The Truth About Ed Kemper's First Murders

Edmund "Ed" Kemper was known as the co-ed killer for killing several young female college students in and around Santa Cruz, California, in the early 1970s. Yet four of his other known victims were not co-eds at all. In fact, around the time he preyed on college students, whom he often decapitated, having sex with the corpses and keeping the head as mementos, he also killed his mother in a similar fashion. 

Specifically, he killed his mother with a claw hammer, cut off her head and hands, put her vocal cords in the garbage disposal, and used her severed head for dart practice, according to an interview with Kemper posted on YouTube. After mutilating his mother, he killed her friend by strangling her, per Psychology Today. Kemper then called police to tell them of his crimes. He was 24-years-old. 

But Kemper had committed murder before all of that. He even spent five years in a maximum-security psychiatric hospital for convicts after killing his paternal grandparents when he was 15-years-old. 

Ed Kemper killed his grandparents after they took away his gun

It was because of his troubled relationship with his mother that he ended up living with his grandparents on their farm in North Fork, CA. According to Psychology Today, his mother, Clarnell, was an alcoholic who often forced Kemper to stay alone in the basement at night. At 14 he ran away to try to live with his father, but his dad rejected him and the unwanted child was sent to live with his grandparents, Ed Kemper Sr. and his wife, Maude.

According to what Ed Kemper said in an interview posted on YouTube, ten months after he moved in with his grandparents, he killed them. Per Psychology Today, Kemper found a similar disdain for his grandmother as he had for his mother, both of whom Kemper claimed were abusive. 

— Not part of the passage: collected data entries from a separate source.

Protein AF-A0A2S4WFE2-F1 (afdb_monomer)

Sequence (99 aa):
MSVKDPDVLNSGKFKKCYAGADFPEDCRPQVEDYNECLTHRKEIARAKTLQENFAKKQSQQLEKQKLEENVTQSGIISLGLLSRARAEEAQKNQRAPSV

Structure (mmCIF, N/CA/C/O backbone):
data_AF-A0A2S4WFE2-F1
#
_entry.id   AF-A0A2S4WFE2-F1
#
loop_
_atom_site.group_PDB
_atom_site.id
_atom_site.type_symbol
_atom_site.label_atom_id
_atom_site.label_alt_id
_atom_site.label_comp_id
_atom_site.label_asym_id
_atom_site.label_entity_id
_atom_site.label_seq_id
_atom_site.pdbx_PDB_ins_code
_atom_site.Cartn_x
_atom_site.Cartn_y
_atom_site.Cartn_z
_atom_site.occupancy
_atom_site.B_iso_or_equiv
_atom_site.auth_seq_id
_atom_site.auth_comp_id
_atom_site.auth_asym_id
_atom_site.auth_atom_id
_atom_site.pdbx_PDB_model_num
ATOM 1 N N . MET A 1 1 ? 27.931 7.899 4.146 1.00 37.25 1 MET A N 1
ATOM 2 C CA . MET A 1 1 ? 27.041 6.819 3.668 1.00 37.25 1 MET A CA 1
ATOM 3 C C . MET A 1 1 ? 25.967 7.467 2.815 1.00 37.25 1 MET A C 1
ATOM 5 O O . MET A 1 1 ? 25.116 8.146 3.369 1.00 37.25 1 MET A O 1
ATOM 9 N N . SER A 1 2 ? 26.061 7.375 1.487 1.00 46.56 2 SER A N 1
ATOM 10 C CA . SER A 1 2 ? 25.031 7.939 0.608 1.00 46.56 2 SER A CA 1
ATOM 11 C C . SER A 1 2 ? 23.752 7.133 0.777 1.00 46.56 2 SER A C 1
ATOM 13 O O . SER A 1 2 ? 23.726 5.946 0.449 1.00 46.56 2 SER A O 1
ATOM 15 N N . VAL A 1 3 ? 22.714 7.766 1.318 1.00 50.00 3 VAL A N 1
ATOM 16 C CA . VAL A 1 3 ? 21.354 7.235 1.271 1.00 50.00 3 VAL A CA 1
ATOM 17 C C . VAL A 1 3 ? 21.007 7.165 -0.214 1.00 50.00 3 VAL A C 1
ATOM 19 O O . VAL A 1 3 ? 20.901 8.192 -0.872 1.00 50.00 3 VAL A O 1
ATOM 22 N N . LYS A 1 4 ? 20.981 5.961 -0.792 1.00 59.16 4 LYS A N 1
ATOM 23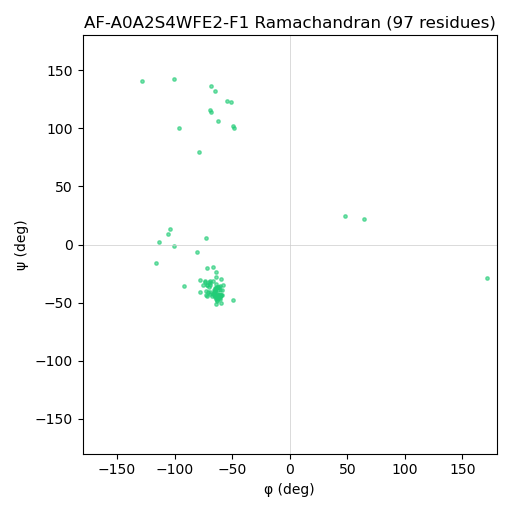 C CA . LYS A 1 4 ? 20.481 5.785 -2.157 1.00 59.16 4 LYS A CA 1
ATOM 24 C C . LYS A 1 4 ? 18.987 6.040 -2.095 1.00 59.16 4 LYS A C 1
ATOM 26 O O . LYS A 1 4 ? 18.289 5.277 -1.430 1.00 59.16 4 LYS A O 1
ATOM 31 N N . ASP A 1 5 ? 18.533 7.087 -2.771 1.00 63.25 5 ASP A N 1
ATOM 32 C CA . ASP A 1 5 ? 17.112 7.385 -2.890 1.00 63.25 5 ASP A CA 1
ATOM 33 C C . ASP A 1 5 ? 16.367 6.126 -3.373 1.00 63.25 5 ASP A C 1
ATOM 35 O O . ASP A 1 5 ? 16.726 5.559 -4.418 1.00 63.25 5 ASP A O 1
ATOM 39 N N . PRO A 1 6 ? 15.366 5.636 -2.619 1.00 62.84 6 PRO A N 1
ATOM 40 C CA . PRO A 1 6 ? 14.646 4.410 -2.962 1.00 62.84 6 PRO A CA 1
ATOM 41 C C . PRO A 1 6 ? 13.956 4.513 -4.334 1.00 62.84 6 PRO A C 1
ATOM 43 O O . PRO A 1 6 ? 13.910 3.524 -5.071 1.00 62.84 6 PRO A O 1
ATOM 46 N N . ASP A 1 7 ? 13.559 5.721 -4.740 1.00 61.47 7 ASP A N 1
ATOM 47 C CA . ASP A 1 7 ? 12.994 6.018 -6.062 1.00 61.47 7 ASP A CA 1
ATOM 48 C C . ASP A 1 7 ? 13.986 5.769 -7.209 1.00 61.47 7 ASP A C 1
ATOM 50 O O . ASP A 1 7 ? 13.630 5.255 -8.277 1.00 61.47 7 ASP A O 1
ATOM 54 N N . VAL A 1 8 ? 15.267 6.077 -6.990 1.00 64.75 8 VAL A N 1
ATOM 55 C CA . VAL A 1 8 ? 16.335 5.841 -7.973 1.00 64.75 8 VAL A CA 1
ATOM 56 C C . VAL A 1 8 ? 16.633 4.344 -8.083 1.00 64.75 8 VAL A C 1
ATOM 58 O O . VAL A 1 8 ? 16.896 3.831 -9.174 1.00 64.75 8 VAL A O 1
ATOM 61 N N . LEU A 1 9 ? 16.540 3.608 -6.972 1.00 67.12 9 LEU A N 1
ATOM 62 C CA . LEU A 1 9 ? 16.744 2.162 -6.969 1.00 67.12 9 LEU A CA 1
ATOM 63 C C . LEU A 1 9 ? 15.614 1.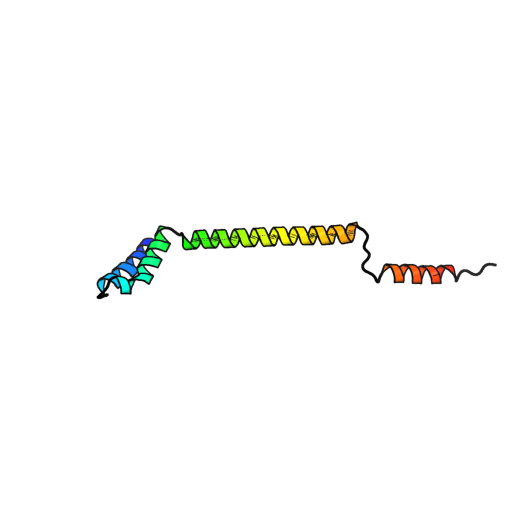422 -7.702 1.00 67.12 9 LEU A C 1
ATOM 65 O O . LEU A 1 9 ? 15.896 0.503 -8.475 1.00 67.12 9 LEU A O 1
ATOM 69 N N . ASN A 1 10 ? 14.357 1.816 -7.482 1.00 70.75 10 ASN A N 1
ATOM 70 C CA . ASN A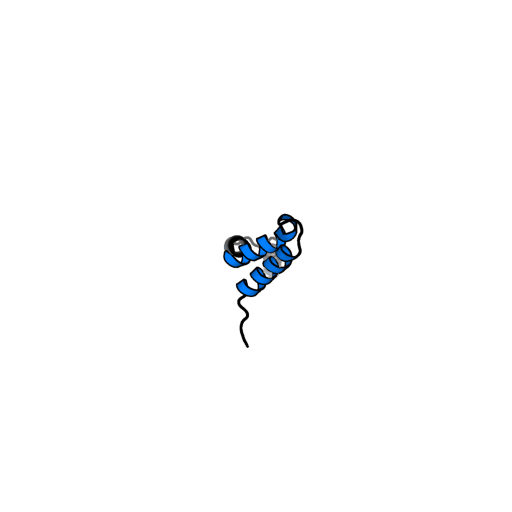 1 10 ? 13.201 1.121 -8.047 1.00 70.75 10 ASN A CA 1
ATOM 71 C C . ASN A 1 10 ? 12.984 1.464 -9.533 1.00 70.75 10 ASN A C 1
ATOM 73 O O . ASN A 1 10 ? 12.827 0.567 -10.364 1.00 70.75 10 ASN A O 1
ATOM 77 N N . SER A 1 11 ? 13.151 2.738 -9.911 1.00 76.62 11 SER A N 1
ATOM 78 C CA . SER A 1 11 ? 13.197 3.140 -11.327 1.00 76.62 11 SER A CA 1
ATOM 79 C C . SER A 1 11 ? 14.316 2.432 -12.101 1.00 76.62 11 SER A C 1
ATOM 81 O O . SER A 1 11 ? 14.141 2.072 -13.266 1.00 76.62 11 SER A O 1
ATOM 83 N N . GLY A 1 12 ? 15.458 2.173 -11.454 1.00 82.94 12 GLY A N 1
ATOM 84 C CA . GLY A 1 12 ? 16.556 1.402 -12.031 1.00 82.94 12 GLY A CA 1
ATOM 85 C C . GLY A 1 12 ? 16.195 -0.057 -12.323 1.00 82.94 12 GLY A C 1
ATOM 86 O O . GLY A 1 12 ? 16.670 -0.606 -13.316 1.00 82.94 12 GLY A O 1
ATOM 87 N N . LYS A 1 13 ? 15.348 -0.694 -11.504 1.00 86.31 13 LYS A N 1
ATOM 88 C CA . LYS A 1 13 ? 14.878 -2.071 -11.744 1.00 86.31 13 LYS A CA 1
ATOM 89 C C . LYS A 1 13 ? 13.892 -2.138 -12.905 1.00 86.31 13 LYS A C 1
ATOM 91 O O . LYS A 1 13 ? 14.046 -3.001 -13.765 1.00 86.31 13 LYS A O 1
ATOM 96 N N . PHE A 1 14 ? 12.942 -1.204 -12.966 1.00 89.31 14 PHE A N 1
ATOM 97 C CA . PHE A 1 14 ? 12.004 -1.119 -14.083 1.00 89.31 14 PHE A CA 1
ATOM 98 C C . PHE A 1 14 ? 12.730 -0.901 -15.417 1.00 89.31 14 PHE A C 1
ATOM 100 O O . PHE A 1 14 ? 12.543 -1.679 -16.348 1.00 89.31 14 PHE A O 1
ATOM 107 N N . LYS A 1 15 ? 13.639 0.082 -15.487 1.00 88.06 15 LYS A N 1
ATOM 108 C CA . LYS A 1 15 ? 14.414 0.372 -16.707 1.00 88.06 15 LYS A CA 1
ATOM 109 C C . LYS A 1 15 ? 15.239 -0.823 -17.186 1.00 88.06 15 LYS A C 1
ATOM 111 O O . LYS A 1 15 ? 15.329 -1.056 -18.385 1.00 88.06 15 LYS A O 1
ATOM 116 N N . LYS A 1 16 ? 15.831 -1.585 -16.259 1.00 90.88 16 LYS A N 1
ATOM 117 C CA . LYS A 1 16 ? 16.590 -2.802 -16.586 1.00 90.88 16 LYS A CA 1
ATOM 118 C C . LYS A 1 16 ? 15.707 -3.901 -17.163 1.00 90.88 16 LYS A C 1
ATOM 120 O O . LYS A 1 16 ? 16.126 -4.547 -18.111 1.00 90.88 16 LYS A O 1
ATOM 125 N N . CYS A 1 17 ? 14.517 -4.101 -16.597 1.00 92.00 17 CYS A N 1
ATOM 126 C CA . CYS A 1 17 ? 13.559 -5.061 -17.132 1.00 92.00 17 CYS A CA 1
ATOM 127 C C . CYS A 1 17 ? 13.101 -4.636 -18.532 1.00 92.00 17 CYS A C 1
ATOM 129 O O . CYS A 1 17 ? 13.233 -5.401 -19.476 1.00 92.00 17 CYS A O 1
ATOM 131 N N . TYR A 1 18 ? 12.660 -3.384 -18.678 1.00 90.19 18 TYR A N 1
ATOM 132 C CA . TYR A 1 18 ? 12.123 -2.863 -19.935 1.00 90.19 18 TYR A CA 1
ATOM 133 C C . TYR A 1 18 ? 13.139 -2.915 -21.084 1.00 90.19 18 TYR A C 1
ATOM 135 O O . TYR A 1 18 ? 12.776 -3.166 -22.224 1.00 90.19 18 TYR A O 1
ATOM 143 N N . ALA A 1 19 ? 14.425 -2.698 -20.793 1.00 91.56 19 ALA A N 1
ATOM 144 C CA . ALA A 1 19 ? 15.484 -2.762 -21.798 1.00 91.56 19 ALA A CA 1
ATOM 145 C C . ALA A 1 19 ? 15.805 -4.188 -22.286 1.00 91.56 19 ALA A C 1
ATOM 147 O O . ALA A 1 19 ? 16.438 -4.329 -23.328 1.00 91.56 19 ALA A O 1
ATOM 148 N N . GLY A 1 20 ? 15.436 -5.220 -21.521 1.00 88.94 20 GLY A N 1
ATOM 149 C CA . GLY A 1 20 ? 15.721 -6.624 -21.835 1.00 88.94 20 GLY A CA 1
ATOM 150 C C . GLY A 1 20 ? 14.485 -7.468 -22.141 1.00 88.94 20 GLY A C 1
ATOM 151 O O . GLY A 1 20 ? 14.633 -8.672 -22.323 1.00 88.94 20 GLY A O 1
ATOM 152 N N . ALA A 1 21 ? 13.295 -6.869 -22.147 1.00 90.62 21 ALA A N 1
ATOM 153 C CA . ALA A 1 21 ? 12.037 -7.553 -22.412 1.00 90.62 21 ALA A CA 1
ATOM 154 C C . ALA A 1 21 ? 11.583 -7.316 -23.855 1.00 90.62 21 ALA A C 1
ATOM 156 O O . ALA A 1 21 ? 11.710 -6.207 -24.376 1.00 90.62 21 ALA A O 1
ATOM 157 N N . ASP A 1 22 ? 11.015 -8.352 -24.470 1.00 89.88 22 ASP A N 1
ATOM 158 C CA . ASP A 1 22 ? 10.419 -8.256 -25.805 1.00 89.88 22 ASP A CA 1
ATOM 159 C C . ASP A 1 22 ? 9.083 -7.496 -25.762 1.00 89.88 22 ASP A C 1
ATOM 161 O O . ASP A 1 22 ? 8.749 -6.771 -26.702 1.00 89.88 22 ASP A O 1
ATOM 165 N N . PHE A 1 23 ? 8.347 -7.610 -24.647 1.00 90.81 23 PHE A N 1
ATOM 166 C CA . PHE A 1 23 ? 7.071 -6.936 -24.429 1.00 90.81 23 PHE A CA 1
ATOM 167 C C . PHE A 1 23 ? 7.049 -6.159 -23.101 1.00 90.81 23 PHE A C 1
ATOM 169 O O . PHE A 1 23 ? 7.541 -6.638 -22.076 1.00 90.81 23 PHE A O 1
ATOM 176 N N . PRO A 1 24 ? 6.450 -4.955 -23.063 1.00 84.69 24 PRO A N 1
ATOM 177 C CA . PRO A 1 24 ? 6.372 -4.147 -21.845 1.00 84.69 24 PRO A CA 1
ATOM 178 C C . PRO A 1 24 ? 5.545 -4.806 -20.728 1.00 84.69 24 PRO A C 1
ATOM 180 O O . PRO A 1 24 ? 5.748 -4.510 -19.546 1.00 84.69 24 PRO A O 1
ATOM 183 N N . GLU A 1 25 ? 4.629 -5.709 -21.079 1.00 91.38 25 GLU A N 1
ATOM 184 C CA . GLU A 1 25 ? 3.803 -6.477 -20.151 1.00 91.38 25 GLU A CA 1
ATOM 185 C C . GLU A 1 25 ? 4.625 -7.422 -19.264 1.00 91.38 25 GLU A C 1
ATOM 187 O O . GLU A 1 25 ? 4.244 -7.665 -18.115 1.00 91.38 25 GLU A O 1
ATOM 192 N N . ASP A 1 26 ? 5.784 -7.882 -19.741 1.00 90.19 26 ASP A N 1
ATOM 193 C CA . ASP A 1 26 ? 6.682 -8.761 -18.984 1.00 90.19 26 ASP A CA 1
ATOM 194 C C . ASP A 1 26 ? 7.297 -8.045 -17.767 1.00 90.19 26 ASP A C 1
ATOM 196 O O . ASP A 1 26 ? 7.725 -8.678 -16.800 1.00 90.19 26 ASP A O 1
ATOM 200 N N . CYS A 1 27 ? 7.279 -6.707 -17.776 1.00 93.25 27 CYS A N 1
ATOM 201 C CA . CYS A 1 27 ? 7.812 -5.851 -16.718 1.00 93.25 27 CYS A CA 1
ATOM 202 C C . CYS A 1 27 ? 6.743 -5.225 -15.815 1.00 93.25 27 CYS A C 1
ATOM 204 O O . CYS A 1 27 ? 7.033 -4.303 -15.042 1.00 93.25 27 CYS A O 1
ATOM 206 N N . ARG A 1 28 ? 5.497 -5.711 -15.887 1.00 92.25 28 ARG A N 1
ATOM 207 C CA . ARG A 1 28 ? 4.397 -5.249 -15.027 1.00 92.25 28 ARG A CA 1
ATOM 208 C C . ARG A 1 28 ? 4.728 -5.211 -13.532 1.00 92.25 28 ARG A C 1
ATOM 210 O O . ARG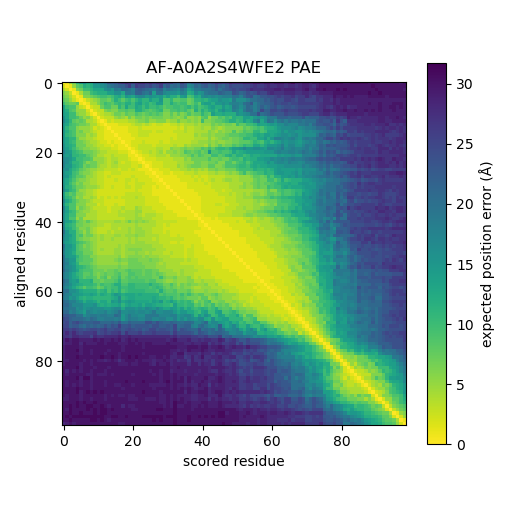 A 1 28 ? 4.455 -4.170 -12.935 1.00 92.25 28 ARG A O 1
ATOM 217 N N . PRO A 1 29 ? 5.319 -6.248 -12.905 1.00 91.56 29 PRO A N 1
ATOM 218 C CA . PRO A 1 29 ? 5.585 -6.187 -11.469 1.00 91.56 29 PRO A CA 1
ATOM 219 C C . PRO A 1 29 ? 6.559 -5.054 -11.103 1.00 91.56 29 PRO A C 1
ATOM 221 O O . PRO A 1 29 ? 6.352 -4.361 -10.113 1.00 91.56 29 PRO A O 1
ATOM 224 N N . GLN A 1 30 ? 7.564 -4.779 -11.938 1.00 90.81 30 GLN A N 1
ATOM 225 C CA . GLN A 1 30 ? 8.533 -3.703 -11.708 1.00 90.81 30 GLN A CA 1
ATOM 226 C C . GLN A 1 30 ? 7.913 -2.314 -11.912 1.00 90.81 30 GLN A C 1
ATOM 228 O O . GLN A 1 30 ? 8.271 -1.375 -11.203 1.00 90.81 30 GLN A O 1
ATOM 233 N N . VAL A 1 31 ? 6.979 -2.172 -12.860 1.00 91.12 31 VAL A N 1
ATOM 234 C CA . VAL A 1 31 ? 6.191 -0.938 -13.032 1.00 91.12 31 VAL A CA 1
ATOM 235 C C . VAL A 1 31 ? 5.305 -0.691 -11.818 1.00 91.12 31 VAL A C 1
ATOM 237 O O . VAL A 1 31 ? 5.214 0.437 -11.335 1.00 91.12 31 VAL A O 1
ATOM 240 N N . GLU A 1 32 ? 4.635 -1.732 -11.328 1.00 92.19 32 GLU A N 1
ATOM 241 C CA . GLU A 1 32 ? 3.767 -1.633 -10.158 1.00 92.19 32 GLU A CA 1
ATOM 242 C C . GLU A 1 32 ? 4.553 -1.242 -8.907 1.00 92.19 32 GLU A C 1
ATOM 244 O O . GLU A 1 32 ? 4.102 -0.362 -8.175 1.00 92.19 32 GLU A O 1
ATOM 249 N N . ASP A 1 33 ? 5.738 -1.818 -8.701 1.00 91.44 33 ASP A N 1
ATOM 250 C CA . ASP A 1 33 ? 6.633 -1.462 -7.597 1.00 91.44 33 ASP A CA 1
ATOM 251 C C . ASP A 1 33 ? 7.161 -0.028 -7.719 1.00 91.44 33 ASP A C 1
ATOM 253 O O . ASP A 1 33 ? 7.227 0.702 -6.729 1.00 91.44 33 ASP A O 1
ATOM 257 N N . TYR A 1 34 ? 7.513 0.413 -8.928 1.00 90.38 34 TYR A N 1
ATOM 258 C CA . TYR A 1 34 ? 7.943 1.789 -9.161 1.00 90.38 34 TYR A CA 1
ATOM 259 C C . TYR A 1 34 ? 6.821 2.794 -8.860 1.00 90.38 34 TYR A C 1
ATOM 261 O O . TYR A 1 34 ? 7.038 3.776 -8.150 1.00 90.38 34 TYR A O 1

In former FBI agent Robert Ressler's book, "Whoever Fights Monsters," he wrote that Kemper was angry after his grandparents took back a gun they'd given him because he was using it to kill small animals and birds on the farm. Yet Kemper was still able to get his hands on a gun. 

Ed Kemper was deemed 'a very well-adjusted young man' by a psychiatrist

According to Biography, one August afternoon in 1964 a 15-year-old Kemper stood outside and open window and took aim at his grandmother as she sat working at her writing desk. He shot her in the back of the head once, then twice more in the back. Next he dragged Maude's limp body into a bedroom where he stabbed her multiple times with a butcher knife. 

Not wanting his grandfather to be upset with him for killing his wife, he waited for Ed Kemper Sr. to get home, then shot him in the head in the driveway when his back was turned. He then phoned his mom who told him to call the police and tell them what he had done. After his arrest, he said he shot his grandma "to see what it felt like," according to Biography. 

Kemper was tried as a juvenile and sentenced to the Atascadero Stage Hospital until his release on his 21st birthday in December 1969. He was sent back to live with his mother. 

According to the Ed Kemper Stories, a psychiatrist wrote in Kemper's probation report "If I were to see this patient without having any history ... I would think that we're dealing with a very well-adjusted young man who had initiative, intelligence, and who was free of any psychiatric illnesses."

Four years later, in November of 1973, he would be convicted of eight more murders and sentenced to life in prison, per The New York Times. According to the California Department of Corrections and Rehabilitation, Kemper, still alive and now 72, will be up for parole again in 2024.